Grand Theft Auto: Vice City Anniversary Edition

Ten years on, and Grand Theft Auto: Vice City is still the coolest computer game ever made. Available now on iOS, Rockstar's glittery crime sim from 2002 is an absolute blast, choc-full of gorgeous eighties scenery and neat pop culture references.

It's that soundtrack - that ruddy soundtrack - that does it. Like a double-disc compendium of eighties number ones, Vice City's nine radio stations play only the very best of hip-hop, new wave and synthpop. There's an added feature for this new anniversary version that lets you pipe in tracks from your iTunes music library, but with artists like Blondie, Gary Numan and Herbie Hancock already built into Vice City, you needn't bother - this is the best sounding game of the past decade.

Dreamy

And it looks fantastic, even better on the iPad's retina display than it did on the PS2. A complete makeover from the grimy industrial park that was 2001's GTA III, Vice City is a colourful, neon-lit coastal paradise, glistening in the Miami sun. Its geography is a montage of dreamy eighties locations - Scarface's mansion, Miami Vice's sea - and the whole game pops with colour. It's a visual palette since unmatched in other Grand Theft Auto games, that remains instantly appealing even after ten years.

Vice City GTA

The plot is guff, though. A shameless pastiche of Brian de Palma's Scarface, you play a lowly gangster (voiced by Ray Liotta) killing his way up the criminal food chain to become Vice City's top drug peddler. It's very lazy and even a few excellent star turns from Dennis Hopper, Danny Dyer and Burt Reynolds can't make it better.

Controls

On mobiles, the controls suffer a little bit, too. Vice City improved on GTA III with a more accurate, more discerning lock-on targeting system, but that's binned on the iPhone in favour of fiddly auto-aim that never does what you want.

GTA Vice City anniversary

For the sake of less on-screen furniture, and a streamlined control scheme, you lock on and shoot whichever person is nearest to you. But that person isn't always the one you're after; if you're in a gunfight with the cops and some divvy pedestrian jogs by, it's him you end up aiming at while the police fill you with bullets. It's a niggle rather than a genuine problem, but regardless, it's bothersome.
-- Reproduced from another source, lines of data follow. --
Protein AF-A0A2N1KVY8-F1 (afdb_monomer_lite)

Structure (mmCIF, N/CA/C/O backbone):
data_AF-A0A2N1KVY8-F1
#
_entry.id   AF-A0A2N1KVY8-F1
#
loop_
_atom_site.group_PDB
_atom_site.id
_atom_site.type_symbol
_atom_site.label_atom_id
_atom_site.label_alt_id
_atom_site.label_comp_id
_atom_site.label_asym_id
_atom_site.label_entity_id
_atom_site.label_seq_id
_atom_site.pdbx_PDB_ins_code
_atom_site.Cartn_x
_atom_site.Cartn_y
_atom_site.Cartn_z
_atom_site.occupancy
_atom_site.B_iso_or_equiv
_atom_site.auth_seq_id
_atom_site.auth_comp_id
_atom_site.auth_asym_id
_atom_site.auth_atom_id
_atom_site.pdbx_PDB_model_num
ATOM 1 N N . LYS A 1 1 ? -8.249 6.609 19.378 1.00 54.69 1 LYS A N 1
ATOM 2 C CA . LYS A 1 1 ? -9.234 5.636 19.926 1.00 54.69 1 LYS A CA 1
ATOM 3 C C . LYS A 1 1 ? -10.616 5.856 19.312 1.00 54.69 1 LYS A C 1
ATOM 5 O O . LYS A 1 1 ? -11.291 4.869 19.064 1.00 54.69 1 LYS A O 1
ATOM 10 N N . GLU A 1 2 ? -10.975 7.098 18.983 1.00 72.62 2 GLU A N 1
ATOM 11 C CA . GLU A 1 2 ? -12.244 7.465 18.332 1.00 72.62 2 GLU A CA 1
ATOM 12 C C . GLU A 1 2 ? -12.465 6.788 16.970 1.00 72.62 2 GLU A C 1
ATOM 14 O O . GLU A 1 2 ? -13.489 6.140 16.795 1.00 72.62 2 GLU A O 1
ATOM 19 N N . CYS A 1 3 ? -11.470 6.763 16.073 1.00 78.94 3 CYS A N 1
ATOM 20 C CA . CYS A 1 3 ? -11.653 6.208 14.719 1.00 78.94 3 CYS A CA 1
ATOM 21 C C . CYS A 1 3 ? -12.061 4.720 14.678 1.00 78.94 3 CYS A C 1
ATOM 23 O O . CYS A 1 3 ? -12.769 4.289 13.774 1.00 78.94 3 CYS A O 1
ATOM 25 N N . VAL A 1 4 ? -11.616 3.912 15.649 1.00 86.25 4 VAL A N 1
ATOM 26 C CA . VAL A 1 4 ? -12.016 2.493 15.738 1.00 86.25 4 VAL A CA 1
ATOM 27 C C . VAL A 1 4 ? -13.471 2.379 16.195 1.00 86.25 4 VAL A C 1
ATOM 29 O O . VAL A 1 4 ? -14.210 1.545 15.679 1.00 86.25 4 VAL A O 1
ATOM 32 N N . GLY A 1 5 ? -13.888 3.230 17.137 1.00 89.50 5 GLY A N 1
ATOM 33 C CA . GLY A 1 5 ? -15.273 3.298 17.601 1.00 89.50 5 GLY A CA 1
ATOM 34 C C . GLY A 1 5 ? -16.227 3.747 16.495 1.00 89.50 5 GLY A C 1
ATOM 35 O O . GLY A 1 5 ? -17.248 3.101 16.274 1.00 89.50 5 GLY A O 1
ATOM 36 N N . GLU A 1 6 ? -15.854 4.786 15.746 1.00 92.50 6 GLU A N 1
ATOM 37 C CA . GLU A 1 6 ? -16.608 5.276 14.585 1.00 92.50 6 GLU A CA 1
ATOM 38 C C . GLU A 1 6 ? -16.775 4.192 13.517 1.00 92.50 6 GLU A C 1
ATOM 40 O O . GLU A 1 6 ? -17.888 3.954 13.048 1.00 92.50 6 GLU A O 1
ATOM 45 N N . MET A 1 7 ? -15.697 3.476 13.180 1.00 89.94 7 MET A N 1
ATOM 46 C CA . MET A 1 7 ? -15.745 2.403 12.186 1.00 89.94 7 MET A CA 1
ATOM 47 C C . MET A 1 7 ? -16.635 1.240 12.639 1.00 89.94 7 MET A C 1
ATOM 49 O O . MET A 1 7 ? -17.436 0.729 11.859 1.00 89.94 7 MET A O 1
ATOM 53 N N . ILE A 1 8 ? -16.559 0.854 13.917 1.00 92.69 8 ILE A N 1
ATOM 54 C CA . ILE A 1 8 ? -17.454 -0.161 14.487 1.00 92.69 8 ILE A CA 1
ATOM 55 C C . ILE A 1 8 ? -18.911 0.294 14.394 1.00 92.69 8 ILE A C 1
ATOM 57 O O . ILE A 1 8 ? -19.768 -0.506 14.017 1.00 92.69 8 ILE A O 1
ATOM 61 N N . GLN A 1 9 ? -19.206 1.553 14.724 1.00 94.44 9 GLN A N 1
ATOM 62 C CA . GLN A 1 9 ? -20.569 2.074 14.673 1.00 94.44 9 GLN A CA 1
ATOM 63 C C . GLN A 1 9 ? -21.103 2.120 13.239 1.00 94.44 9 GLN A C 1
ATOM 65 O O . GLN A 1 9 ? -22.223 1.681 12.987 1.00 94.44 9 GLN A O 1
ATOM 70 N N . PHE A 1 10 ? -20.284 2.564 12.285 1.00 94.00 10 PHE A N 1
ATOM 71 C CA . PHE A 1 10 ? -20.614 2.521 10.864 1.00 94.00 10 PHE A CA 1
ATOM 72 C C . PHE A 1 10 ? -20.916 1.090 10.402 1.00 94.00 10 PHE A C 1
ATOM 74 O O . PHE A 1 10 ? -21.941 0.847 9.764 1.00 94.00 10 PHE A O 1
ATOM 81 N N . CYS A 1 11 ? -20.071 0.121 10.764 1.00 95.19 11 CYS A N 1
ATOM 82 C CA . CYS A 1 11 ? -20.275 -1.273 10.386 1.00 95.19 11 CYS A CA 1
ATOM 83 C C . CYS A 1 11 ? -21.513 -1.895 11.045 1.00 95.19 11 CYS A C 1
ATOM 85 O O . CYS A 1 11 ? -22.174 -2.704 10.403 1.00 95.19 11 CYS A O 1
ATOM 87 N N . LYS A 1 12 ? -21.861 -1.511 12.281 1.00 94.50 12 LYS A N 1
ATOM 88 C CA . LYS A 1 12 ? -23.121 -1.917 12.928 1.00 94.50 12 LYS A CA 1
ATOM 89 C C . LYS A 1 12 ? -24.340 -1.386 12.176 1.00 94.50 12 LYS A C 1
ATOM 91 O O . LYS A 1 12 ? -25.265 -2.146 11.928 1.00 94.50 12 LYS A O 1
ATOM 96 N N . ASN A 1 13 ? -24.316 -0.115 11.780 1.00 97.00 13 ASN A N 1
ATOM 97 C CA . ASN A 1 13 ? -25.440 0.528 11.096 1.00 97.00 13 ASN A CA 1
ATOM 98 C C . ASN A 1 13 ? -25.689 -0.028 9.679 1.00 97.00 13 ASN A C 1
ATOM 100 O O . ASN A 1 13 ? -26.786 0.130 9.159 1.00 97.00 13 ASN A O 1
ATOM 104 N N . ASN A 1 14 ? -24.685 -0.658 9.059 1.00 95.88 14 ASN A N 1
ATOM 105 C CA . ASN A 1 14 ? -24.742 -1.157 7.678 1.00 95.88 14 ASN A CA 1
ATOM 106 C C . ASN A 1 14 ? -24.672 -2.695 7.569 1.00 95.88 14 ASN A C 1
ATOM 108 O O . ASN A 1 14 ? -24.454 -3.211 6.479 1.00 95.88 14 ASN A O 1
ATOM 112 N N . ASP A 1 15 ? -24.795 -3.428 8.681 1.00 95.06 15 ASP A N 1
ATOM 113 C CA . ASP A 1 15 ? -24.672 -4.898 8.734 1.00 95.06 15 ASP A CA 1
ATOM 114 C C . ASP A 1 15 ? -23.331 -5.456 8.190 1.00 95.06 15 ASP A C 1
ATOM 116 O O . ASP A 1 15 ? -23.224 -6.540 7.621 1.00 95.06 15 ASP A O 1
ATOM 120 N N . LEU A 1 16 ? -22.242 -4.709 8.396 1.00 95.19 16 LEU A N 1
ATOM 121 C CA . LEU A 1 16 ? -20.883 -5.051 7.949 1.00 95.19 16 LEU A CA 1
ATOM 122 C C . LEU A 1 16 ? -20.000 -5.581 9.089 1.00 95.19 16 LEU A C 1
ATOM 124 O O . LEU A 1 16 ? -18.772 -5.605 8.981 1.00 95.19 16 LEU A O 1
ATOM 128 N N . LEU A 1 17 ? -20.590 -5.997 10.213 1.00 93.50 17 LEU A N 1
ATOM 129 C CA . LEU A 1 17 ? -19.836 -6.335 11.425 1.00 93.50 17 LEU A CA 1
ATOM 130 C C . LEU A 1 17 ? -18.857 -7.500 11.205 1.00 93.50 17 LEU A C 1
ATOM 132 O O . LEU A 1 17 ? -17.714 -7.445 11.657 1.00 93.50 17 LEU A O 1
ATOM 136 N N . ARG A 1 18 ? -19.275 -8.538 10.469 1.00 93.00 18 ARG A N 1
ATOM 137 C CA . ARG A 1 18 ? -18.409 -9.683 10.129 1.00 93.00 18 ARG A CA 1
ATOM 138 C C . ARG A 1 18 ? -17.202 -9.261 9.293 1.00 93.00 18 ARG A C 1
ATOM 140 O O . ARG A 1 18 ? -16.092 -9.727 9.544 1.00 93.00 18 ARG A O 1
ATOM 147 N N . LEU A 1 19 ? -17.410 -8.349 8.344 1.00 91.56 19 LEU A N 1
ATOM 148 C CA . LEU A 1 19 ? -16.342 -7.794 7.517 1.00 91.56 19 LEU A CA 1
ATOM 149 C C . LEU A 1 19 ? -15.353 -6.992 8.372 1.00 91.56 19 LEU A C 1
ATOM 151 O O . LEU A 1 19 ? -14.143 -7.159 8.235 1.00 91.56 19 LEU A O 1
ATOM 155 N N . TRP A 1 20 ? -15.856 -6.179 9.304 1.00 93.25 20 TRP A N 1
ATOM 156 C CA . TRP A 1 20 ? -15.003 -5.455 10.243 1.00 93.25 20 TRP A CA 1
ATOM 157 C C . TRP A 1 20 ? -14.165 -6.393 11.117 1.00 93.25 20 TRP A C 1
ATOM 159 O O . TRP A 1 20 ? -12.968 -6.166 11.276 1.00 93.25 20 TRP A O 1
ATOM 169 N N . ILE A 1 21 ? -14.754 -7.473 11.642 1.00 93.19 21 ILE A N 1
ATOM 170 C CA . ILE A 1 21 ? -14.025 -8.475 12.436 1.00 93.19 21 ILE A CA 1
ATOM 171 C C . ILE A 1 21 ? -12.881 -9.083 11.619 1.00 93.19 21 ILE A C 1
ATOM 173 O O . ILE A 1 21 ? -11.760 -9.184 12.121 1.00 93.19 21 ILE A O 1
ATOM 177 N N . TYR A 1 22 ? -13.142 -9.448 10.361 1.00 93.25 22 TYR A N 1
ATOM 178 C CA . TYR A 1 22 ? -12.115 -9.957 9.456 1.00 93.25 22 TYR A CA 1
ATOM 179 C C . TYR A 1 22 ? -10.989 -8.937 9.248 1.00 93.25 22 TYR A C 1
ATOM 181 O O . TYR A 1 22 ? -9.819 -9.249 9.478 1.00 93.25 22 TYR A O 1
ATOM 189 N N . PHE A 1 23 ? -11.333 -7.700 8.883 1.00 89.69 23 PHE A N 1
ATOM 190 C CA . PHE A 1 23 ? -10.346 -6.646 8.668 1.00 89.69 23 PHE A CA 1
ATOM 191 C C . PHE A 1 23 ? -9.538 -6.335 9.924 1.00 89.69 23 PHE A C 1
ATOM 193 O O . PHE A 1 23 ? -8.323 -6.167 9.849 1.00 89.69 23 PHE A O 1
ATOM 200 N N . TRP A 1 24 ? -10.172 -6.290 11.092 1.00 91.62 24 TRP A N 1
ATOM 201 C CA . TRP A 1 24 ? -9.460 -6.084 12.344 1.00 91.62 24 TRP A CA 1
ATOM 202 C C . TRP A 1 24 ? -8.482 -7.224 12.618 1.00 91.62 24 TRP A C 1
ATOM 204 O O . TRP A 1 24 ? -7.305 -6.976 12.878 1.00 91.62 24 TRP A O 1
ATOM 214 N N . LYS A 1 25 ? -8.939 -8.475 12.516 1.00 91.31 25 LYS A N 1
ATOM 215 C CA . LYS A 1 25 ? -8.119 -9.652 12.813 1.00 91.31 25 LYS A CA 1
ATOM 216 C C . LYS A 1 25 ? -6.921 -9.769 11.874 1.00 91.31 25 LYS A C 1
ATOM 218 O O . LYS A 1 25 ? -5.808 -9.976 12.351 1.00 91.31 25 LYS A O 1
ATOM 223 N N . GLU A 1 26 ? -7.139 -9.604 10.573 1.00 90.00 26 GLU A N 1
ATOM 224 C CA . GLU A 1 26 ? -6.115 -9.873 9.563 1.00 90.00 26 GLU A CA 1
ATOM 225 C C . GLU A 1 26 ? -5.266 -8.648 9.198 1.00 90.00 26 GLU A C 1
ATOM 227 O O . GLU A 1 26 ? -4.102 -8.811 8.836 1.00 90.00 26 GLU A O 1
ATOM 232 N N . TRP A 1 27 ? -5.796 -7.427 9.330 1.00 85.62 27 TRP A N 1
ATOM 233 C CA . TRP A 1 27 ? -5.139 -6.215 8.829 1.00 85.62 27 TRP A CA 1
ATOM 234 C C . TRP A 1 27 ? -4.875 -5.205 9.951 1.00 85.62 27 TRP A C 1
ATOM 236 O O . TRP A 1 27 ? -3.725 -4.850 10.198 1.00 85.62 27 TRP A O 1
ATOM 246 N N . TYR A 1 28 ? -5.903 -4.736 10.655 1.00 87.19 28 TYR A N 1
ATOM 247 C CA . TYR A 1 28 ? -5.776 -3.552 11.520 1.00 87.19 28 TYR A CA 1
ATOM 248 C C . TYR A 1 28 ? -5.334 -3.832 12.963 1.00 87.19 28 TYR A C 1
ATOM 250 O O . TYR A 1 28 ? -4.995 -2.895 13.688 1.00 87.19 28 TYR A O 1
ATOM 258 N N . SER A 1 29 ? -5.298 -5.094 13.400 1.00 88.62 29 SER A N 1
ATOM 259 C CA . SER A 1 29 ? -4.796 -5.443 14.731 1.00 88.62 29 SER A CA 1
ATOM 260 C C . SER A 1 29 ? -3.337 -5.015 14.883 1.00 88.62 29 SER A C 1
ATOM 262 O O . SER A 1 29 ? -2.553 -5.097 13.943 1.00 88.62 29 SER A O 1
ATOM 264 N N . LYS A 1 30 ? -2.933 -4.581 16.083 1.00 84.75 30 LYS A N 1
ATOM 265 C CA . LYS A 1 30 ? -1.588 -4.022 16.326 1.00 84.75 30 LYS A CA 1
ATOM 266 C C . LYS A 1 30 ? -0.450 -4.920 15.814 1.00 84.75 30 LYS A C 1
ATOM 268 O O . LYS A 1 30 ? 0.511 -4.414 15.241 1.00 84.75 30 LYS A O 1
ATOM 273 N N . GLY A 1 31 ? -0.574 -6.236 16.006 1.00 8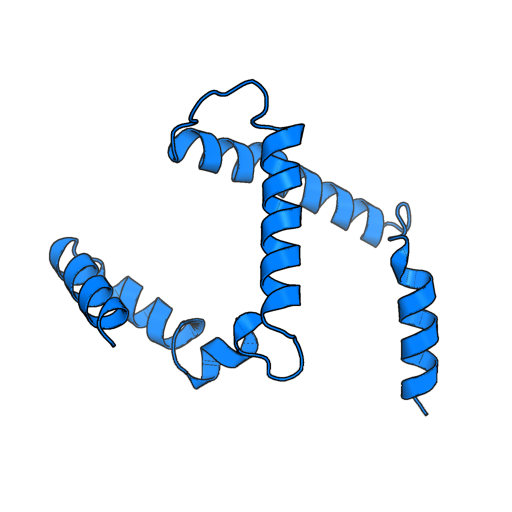5.94 31 GLY A N 1
ATOM 274 C CA . GLY A 1 31 ? 0.418 -7.215 15.553 1.00 85.94 31 GLY A CA 1
ATOM 275 C C . GLY A 1 31 ? 0.459 -7.404 14.034 1.00 85.94 31 GLY A C 1
ATOM 276 O O . GLY A 1 31 ? 1.517 -7.702 13.496 1.00 85.94 31 GLY A O 1
ATOM 277 N N . LYS A 1 32 ? -0.661 -7.200 13.332 1.00 86.62 32 LYS A N 1
ATOM 278 C CA . LYS A 1 32 ? -0.733 -7.292 11.867 1.00 86.62 32 LYS A CA 1
ATOM 279 C C . LYS A 1 32 ? -0.395 -5.969 11.197 1.00 86.62 32 LYS A C 1
ATOM 281 O O . LYS A 1 32 ? 0.363 -5.959 10.236 1.00 86.62 32 LYS A O 1
ATOM 286 N N . TRP A 1 33 ? -0.890 -4.859 11.739 1.00 83.75 33 TRP A N 1
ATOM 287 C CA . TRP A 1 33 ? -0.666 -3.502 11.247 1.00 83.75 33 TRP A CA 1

But Vice City is one of a kind; even a decade later, no Grand Theft Auto game looks or plays anything like it. It took the framework that GTA III had invented and polished it to a glistening, Aviator sheen, hovering up stylish violence and 80's cultural references like lines of coke in a nightclub toilet.

Vice City iOS

We've had the enormity of San Andreas since then, and the uproarious daffiness of Gay Tony, but no GTA - no sandbox game at all - has come close to the sensory overload that is Vice City. The controls on mobiles are hard to calibrate, but Vice City is a defining moment in computer game history. If you've never played it before, go and download right now; if you're one of the millions of people who still remember cruising Ocean Drive to the tune of 'Kids in America', Vice City Anniversary Edition is the perfect excuse to do it all again.